For retirees on a fixed income and struggling families scraping by in this economy the thought of having to pay more for their water and sewer bill will seem like another thoughtless government assault on their pocketbook.
The needed upgrades to the county’s system could exceed $12 billion over 15 years, according to Water and Sewer Director John Renfrow.
As it is, the immediate need is likely to be $1.4 billion to update three water-treatment plants in Goulds, North Miami and Virginia Key and replace brittle water lines that are in some cases 50 years old throughout the county — all to meet federal and state regulators’ demands that the county stop violating the Clean Water Act and the terms of the discharge permit.
That’s Step. 1. There is no alternative but to pay up and get going after decades of neglect and a county penchant for taking money out of the sewer fund to balance the county’s overall budget.
Step. 2: The county needs a long-range plan that is continuously updating water and sewer lines.
Right now, Miami-Dade County Mayor Carlos Gimenez has projected a 9-percent rate hike in the water bill for the 2013-14 fiscal year, followed by 6 percent increases for three years after that. But for this year, no increase, which should be reconsidered. As Commissioner Lynda Bell suggested at a recent meeting, increasing water rates gradually, starting now, would be best.
A mix of bonds and higher water bills will have to cover the costs of this long-term project, and build reserves so that in another 20 years the county isn’t scrambling again to catch up and creating a potential public health crisis in the process.
Mr. Renfrow said the first bond issue of $300 million, which commissioners would have to approve, would be needed by this coming spring. That money would be used to start work on the most critical portions in disrepair, those now in federal regulators’ crosshairs.
Mr. Gimenez, a fiscal conservative, has to lead on this issue if he wants to attract new industries to the county that offer better paying jobs. Sunshine and surf only go so far. The mayor and county commissioners would be wise to have a consistent get-the-word-out campaign to constituents about why the upgrades are needed and what’s at stake if we delay.

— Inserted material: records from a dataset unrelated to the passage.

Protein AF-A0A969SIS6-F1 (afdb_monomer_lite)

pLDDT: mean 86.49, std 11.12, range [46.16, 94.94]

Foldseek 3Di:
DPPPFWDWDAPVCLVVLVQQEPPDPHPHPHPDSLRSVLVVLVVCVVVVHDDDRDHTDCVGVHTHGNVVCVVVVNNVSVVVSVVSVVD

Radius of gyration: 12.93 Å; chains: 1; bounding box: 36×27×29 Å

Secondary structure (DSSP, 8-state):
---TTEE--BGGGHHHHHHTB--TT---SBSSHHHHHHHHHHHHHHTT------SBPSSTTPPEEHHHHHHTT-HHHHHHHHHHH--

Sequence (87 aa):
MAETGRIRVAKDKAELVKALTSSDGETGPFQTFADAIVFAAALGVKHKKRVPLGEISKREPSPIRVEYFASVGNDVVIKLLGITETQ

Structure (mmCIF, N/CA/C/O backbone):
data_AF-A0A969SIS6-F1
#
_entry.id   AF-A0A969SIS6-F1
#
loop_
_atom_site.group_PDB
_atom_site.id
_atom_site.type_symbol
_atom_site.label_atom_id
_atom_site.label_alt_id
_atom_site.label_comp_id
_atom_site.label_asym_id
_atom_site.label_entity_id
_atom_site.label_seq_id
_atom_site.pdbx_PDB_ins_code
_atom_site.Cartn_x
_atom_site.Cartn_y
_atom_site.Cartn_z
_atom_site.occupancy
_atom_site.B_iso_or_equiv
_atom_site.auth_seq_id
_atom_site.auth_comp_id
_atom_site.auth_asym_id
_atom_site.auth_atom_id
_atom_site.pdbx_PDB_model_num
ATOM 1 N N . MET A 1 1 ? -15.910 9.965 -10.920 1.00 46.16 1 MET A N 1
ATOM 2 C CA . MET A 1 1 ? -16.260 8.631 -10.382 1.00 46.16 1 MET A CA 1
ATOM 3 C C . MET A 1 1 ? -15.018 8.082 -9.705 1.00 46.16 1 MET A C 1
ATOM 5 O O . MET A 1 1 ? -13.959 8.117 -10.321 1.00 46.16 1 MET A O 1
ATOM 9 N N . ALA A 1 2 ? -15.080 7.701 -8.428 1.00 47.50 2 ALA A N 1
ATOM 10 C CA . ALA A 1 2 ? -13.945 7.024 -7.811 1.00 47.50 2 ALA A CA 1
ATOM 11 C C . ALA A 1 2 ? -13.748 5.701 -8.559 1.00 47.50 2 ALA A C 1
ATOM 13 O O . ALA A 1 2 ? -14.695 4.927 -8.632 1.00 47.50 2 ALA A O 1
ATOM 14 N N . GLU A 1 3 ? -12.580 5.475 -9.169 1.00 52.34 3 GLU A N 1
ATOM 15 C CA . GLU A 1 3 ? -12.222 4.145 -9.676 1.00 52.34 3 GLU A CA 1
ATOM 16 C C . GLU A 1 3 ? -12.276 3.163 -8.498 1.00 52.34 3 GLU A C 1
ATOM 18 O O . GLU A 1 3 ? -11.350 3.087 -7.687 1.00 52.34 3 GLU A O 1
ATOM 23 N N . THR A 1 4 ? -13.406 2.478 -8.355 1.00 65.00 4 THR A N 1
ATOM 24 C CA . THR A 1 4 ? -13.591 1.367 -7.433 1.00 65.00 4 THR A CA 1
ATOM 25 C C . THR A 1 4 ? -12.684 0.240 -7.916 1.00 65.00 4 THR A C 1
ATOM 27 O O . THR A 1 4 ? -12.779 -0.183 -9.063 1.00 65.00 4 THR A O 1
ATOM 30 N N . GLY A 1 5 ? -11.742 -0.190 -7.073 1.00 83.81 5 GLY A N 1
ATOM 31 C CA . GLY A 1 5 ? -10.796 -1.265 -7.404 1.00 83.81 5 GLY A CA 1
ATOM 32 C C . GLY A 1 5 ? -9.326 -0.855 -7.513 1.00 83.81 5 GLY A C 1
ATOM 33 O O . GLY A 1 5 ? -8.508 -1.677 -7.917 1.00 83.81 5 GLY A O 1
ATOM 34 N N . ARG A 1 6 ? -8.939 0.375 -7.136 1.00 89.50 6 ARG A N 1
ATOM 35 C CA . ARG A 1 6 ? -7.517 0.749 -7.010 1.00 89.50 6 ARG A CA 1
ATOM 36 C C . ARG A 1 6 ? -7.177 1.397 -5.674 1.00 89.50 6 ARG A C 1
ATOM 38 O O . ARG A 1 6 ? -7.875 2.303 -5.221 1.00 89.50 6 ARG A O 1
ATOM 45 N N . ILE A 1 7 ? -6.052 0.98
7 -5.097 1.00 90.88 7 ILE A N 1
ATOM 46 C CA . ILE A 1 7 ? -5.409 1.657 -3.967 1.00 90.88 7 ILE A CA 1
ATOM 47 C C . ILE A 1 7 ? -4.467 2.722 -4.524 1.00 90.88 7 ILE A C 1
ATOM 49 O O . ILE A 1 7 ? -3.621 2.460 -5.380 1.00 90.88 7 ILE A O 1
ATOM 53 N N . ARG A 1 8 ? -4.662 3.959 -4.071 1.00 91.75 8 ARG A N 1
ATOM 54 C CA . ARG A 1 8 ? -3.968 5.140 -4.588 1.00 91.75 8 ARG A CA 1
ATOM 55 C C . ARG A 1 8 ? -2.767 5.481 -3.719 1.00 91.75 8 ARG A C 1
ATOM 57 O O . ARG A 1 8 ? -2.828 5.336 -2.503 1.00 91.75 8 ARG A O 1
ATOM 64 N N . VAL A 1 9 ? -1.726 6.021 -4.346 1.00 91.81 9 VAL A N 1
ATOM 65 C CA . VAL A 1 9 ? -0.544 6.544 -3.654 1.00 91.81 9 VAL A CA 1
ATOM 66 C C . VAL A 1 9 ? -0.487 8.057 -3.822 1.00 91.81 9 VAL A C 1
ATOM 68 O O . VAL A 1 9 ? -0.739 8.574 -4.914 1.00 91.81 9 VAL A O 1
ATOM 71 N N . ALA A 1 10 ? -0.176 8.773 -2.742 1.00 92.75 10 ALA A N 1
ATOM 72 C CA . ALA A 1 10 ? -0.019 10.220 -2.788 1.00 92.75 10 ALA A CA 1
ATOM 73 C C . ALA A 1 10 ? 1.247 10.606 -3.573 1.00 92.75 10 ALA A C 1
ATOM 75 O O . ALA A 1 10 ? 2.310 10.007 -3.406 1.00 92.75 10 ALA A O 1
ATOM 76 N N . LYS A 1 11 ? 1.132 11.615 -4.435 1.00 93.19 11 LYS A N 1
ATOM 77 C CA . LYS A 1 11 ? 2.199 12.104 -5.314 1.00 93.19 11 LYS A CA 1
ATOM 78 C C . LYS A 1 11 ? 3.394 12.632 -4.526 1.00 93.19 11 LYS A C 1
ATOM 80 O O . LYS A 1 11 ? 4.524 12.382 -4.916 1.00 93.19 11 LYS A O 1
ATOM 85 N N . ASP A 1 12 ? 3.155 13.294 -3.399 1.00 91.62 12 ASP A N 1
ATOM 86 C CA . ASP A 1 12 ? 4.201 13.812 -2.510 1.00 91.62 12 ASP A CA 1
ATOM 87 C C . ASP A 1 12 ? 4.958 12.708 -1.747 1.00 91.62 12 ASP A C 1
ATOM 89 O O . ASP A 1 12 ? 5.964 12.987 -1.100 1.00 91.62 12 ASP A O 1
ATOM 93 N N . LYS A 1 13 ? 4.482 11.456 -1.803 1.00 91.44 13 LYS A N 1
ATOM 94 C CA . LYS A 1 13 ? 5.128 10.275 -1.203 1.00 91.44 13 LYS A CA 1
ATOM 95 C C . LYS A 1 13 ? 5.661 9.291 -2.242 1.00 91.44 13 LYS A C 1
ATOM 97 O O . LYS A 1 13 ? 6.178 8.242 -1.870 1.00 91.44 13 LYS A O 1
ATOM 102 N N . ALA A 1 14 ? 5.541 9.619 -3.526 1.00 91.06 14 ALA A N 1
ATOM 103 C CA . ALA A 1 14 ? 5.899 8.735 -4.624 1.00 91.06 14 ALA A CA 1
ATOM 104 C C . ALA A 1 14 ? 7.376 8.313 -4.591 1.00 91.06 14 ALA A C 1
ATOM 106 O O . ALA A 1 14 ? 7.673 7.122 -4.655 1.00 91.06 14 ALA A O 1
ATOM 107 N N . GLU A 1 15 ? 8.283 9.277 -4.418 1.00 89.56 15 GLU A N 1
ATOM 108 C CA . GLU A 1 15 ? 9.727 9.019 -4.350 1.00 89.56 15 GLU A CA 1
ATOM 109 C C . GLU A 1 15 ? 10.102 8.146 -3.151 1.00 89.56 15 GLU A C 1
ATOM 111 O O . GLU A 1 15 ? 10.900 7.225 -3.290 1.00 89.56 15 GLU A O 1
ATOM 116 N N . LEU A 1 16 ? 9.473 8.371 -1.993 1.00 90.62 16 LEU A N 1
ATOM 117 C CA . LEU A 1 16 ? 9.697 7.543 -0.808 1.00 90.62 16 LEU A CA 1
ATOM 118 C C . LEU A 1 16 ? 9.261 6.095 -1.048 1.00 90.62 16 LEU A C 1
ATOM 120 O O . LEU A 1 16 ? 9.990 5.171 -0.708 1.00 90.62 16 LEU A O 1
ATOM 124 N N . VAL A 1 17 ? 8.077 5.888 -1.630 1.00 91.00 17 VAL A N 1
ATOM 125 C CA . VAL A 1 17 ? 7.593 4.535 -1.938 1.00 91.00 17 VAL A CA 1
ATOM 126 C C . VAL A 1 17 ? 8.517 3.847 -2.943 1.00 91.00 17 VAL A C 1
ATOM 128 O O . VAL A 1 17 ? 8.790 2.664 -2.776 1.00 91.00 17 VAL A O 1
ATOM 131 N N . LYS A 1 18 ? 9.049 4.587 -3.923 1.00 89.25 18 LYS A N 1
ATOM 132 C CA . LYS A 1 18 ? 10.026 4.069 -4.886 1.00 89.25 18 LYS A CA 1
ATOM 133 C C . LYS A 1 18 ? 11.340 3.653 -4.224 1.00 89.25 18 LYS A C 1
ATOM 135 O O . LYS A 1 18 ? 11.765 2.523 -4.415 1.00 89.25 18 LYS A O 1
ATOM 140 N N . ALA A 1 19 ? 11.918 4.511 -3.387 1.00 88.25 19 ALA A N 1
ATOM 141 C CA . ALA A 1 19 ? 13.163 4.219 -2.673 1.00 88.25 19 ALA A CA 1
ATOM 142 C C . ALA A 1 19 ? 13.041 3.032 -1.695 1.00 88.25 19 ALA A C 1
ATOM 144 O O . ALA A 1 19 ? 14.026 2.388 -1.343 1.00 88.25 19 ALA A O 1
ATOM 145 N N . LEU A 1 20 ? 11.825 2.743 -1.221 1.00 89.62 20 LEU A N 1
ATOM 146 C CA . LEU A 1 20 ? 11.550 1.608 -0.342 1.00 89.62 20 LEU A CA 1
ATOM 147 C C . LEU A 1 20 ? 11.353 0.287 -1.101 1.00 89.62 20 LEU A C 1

Tourism, for one, would be a bust if pipes keep failing. Imagine what a major break in sewer lines would do to Miami Beach, which already has experienced several sewer breakdowns in the past few years. Imagine that it would happen during the winter months when international tourists come for arts festivals and shows. About 100 miles of substandard piping laid out by a now-defunct company, including the sewer main running under Government Cut to Virginia Key, are a catastrophe in the making for this area’s tourism.

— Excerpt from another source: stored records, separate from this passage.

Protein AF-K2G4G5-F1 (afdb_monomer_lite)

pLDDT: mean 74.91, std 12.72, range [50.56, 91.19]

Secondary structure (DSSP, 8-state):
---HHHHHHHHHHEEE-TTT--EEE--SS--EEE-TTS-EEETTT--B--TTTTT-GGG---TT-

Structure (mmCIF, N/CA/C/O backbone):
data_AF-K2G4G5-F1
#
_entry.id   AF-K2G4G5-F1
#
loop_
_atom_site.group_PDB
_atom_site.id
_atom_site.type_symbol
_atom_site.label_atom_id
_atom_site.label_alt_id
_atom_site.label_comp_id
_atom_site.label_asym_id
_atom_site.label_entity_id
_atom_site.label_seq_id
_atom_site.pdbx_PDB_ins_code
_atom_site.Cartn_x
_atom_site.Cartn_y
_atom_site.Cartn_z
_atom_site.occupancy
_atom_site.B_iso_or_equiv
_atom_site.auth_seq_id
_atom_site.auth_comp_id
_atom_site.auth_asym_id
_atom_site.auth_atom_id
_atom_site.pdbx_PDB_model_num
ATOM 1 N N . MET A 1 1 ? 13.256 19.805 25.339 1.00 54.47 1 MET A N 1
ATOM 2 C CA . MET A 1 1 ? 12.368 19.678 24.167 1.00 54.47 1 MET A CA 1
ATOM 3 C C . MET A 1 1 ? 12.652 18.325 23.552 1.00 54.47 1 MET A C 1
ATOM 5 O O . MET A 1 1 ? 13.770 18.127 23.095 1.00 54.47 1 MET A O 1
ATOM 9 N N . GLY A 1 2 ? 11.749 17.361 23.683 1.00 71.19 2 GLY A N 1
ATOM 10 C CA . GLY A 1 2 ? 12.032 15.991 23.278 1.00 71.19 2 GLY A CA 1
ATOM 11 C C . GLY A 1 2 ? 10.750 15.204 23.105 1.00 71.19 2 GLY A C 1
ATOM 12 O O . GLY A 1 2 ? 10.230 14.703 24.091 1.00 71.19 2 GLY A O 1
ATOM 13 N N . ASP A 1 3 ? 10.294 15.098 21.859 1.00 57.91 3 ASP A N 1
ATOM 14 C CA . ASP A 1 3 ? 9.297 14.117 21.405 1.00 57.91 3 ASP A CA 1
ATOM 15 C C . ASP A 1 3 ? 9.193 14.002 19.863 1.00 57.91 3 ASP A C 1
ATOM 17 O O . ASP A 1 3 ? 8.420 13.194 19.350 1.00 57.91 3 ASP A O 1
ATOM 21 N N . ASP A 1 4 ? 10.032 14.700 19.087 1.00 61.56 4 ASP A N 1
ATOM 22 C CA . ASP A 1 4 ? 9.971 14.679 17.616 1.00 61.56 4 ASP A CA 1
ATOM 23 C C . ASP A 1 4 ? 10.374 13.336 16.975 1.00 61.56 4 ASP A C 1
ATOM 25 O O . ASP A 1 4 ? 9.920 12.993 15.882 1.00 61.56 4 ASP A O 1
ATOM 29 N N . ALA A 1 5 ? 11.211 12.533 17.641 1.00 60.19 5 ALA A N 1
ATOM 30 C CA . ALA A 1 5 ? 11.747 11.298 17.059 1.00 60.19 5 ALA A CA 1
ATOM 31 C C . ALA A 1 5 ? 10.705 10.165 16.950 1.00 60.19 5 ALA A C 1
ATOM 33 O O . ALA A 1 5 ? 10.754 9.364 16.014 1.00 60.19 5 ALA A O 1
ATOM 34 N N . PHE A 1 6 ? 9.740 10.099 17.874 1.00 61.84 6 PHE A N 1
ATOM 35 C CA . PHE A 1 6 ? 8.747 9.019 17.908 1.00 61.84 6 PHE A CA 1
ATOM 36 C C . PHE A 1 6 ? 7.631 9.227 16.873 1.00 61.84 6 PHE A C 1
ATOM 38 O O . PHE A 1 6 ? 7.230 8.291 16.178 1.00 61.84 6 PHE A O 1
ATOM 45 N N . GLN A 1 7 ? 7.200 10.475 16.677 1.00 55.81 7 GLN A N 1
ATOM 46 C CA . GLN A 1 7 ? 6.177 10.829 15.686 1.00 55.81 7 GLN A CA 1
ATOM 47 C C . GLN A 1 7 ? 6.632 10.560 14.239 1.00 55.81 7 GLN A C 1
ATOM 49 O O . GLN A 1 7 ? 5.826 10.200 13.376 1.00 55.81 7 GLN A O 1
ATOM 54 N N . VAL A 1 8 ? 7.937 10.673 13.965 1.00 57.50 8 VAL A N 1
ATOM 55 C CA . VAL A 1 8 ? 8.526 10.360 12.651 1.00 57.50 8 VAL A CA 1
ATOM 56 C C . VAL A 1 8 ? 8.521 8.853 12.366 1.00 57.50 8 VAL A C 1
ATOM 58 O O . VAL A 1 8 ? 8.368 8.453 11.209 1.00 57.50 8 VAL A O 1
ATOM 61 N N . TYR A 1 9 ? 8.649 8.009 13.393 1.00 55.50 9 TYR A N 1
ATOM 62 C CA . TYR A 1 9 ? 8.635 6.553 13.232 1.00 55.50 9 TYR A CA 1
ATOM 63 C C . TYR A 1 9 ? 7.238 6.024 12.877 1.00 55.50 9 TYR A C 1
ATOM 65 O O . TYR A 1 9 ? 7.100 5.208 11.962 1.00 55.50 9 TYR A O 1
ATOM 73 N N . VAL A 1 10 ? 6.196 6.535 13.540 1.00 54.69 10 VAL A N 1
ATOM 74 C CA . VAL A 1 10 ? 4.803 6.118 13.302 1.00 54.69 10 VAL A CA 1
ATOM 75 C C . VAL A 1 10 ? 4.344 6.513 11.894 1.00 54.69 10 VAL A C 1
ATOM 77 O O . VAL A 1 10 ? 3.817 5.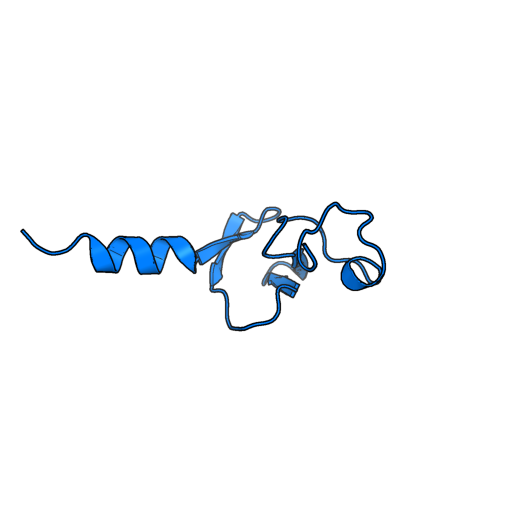684 11.156 1.00 54.69 10 VAL A O 1
ATOM 80 N N . LYS A 1 11 ? 4.642 7.740 11.445 1.00 54.84 11 LYS A N 1
ATOM 81 C CA . LYS A 1 11 ? 4.252 8.202 10.098 1.00 54.84 11 LYS A CA 1
ATOM 82 C C . LYS A 1 11 ? 4.909 7.431 8.949 1.00 54.84 11 LYS A C 1
ATOM 84 O O . LYS A 1 11 ? 4.373 7.427 7.845 1.00 54.84 11 LYS A O 1
ATOM 89 N N . LYS A 1 12 ? 6.069 6.803 9.165 1.00 59.44 12 LYS A N 1
ATOM 90 C CA . LYS A 1 12 ? 6.790 6.085 8.099 1.00 59.44 12 LYS A CA 1
ATOM 91 C C . LYS A 1 12 ? 6.277 4.665 7.857 1.00 59.44 12 LYS A C 1
ATOM 93 O O . LYS A 1 12 ? 6.464 4.150 6.754 1.00 59.44 12 LYS A O 1
ATOM 98 N N . ASN A 1 13 ? 5.634 4.047 8.846 1.00 66.44 13 ASN A N 1
ATOM 99 C CA . ASN A 1 13 ? 5.256 2.630 8.796 1.00 66.44 13 ASN A CA 1
A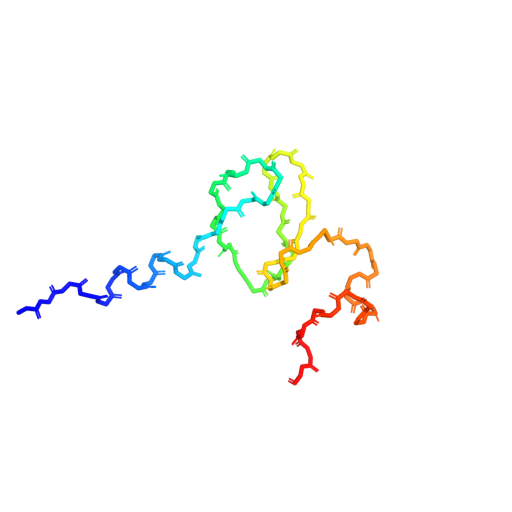TOM 100 C C . ASN A 1 13 ? 3.757 2.388 8.592 1.00 66.44 13 ASN A C 1
ATOM 102 O O . ASN A 1 13 ? 3.348 1.240 8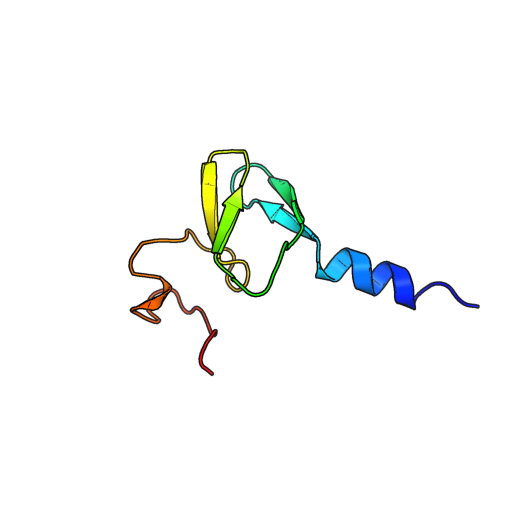.412 1.00 66.44 13 ASN A O 1
ATOM 106 N N . THR A 1 14 ? 2.955 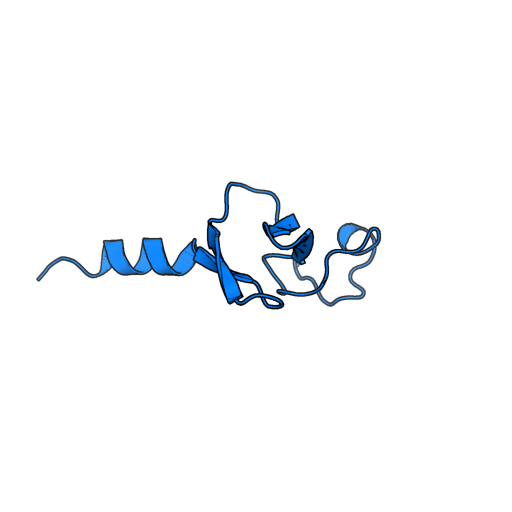3.451 8.548 1.00 72.94 14 THR A N 1
ATOM 107 C CA . THR A 1 14 ? 1.511 3.364 8.322 1.00 72.94 14 THR A CA 1
ATOM 108 C C . THR A 1 14 ? 1.136 4.133 7.055 1.00 72.94 14 THR A C 1
ATOM 110 O O . THR A 1 14 ? 1.409 5.327 6.943 1.00 72.94 14 THR A O 1
ATOM 113 N N . LYS A 1 15 ? 0.510 3.463 6.081 1.00 83.56 15 LYS A N 1
ATOM 114 C CA . LYS A 1 15 ? -0.045 4.091 4.866 1.00 83.56 15 LYS A CA 1
ATOM 115 C C . LYS A 1 15 ? -1.514 3.730 4.729 1.00 83.56 15 LYS A C 1
ATOM 117 O O . LYS A 1 15 ? -1.948 2.691 5.210 1.00 83.56 15 LYS A O 1
ATOM 122 N N . LEU A 1 16 ? -2.274 4.577 4.044 1.00 87.69 16 LEU A N 1
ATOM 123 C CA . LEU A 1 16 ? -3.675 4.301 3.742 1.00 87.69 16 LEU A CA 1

There’s no time to waste, and the cities that run their own systems must work with the county in a coordinated way to get it done.
Just in the past two years alone, the county’s antiquated system of 7,500 miles of sewer lines has ruptured more than 65 times, with 47 million gallons of untreated human waste seeping onto streets and into waterways from far South Dade to the Broward County line, according to environmental regulators. The health of Biscayne Bay, a recreational draw for locals and tourists alike, is imperiled, too.
Upgrading the entire system — and keeping up with repairs as needed into the future — is a public health issue and an economic imperative. Get going.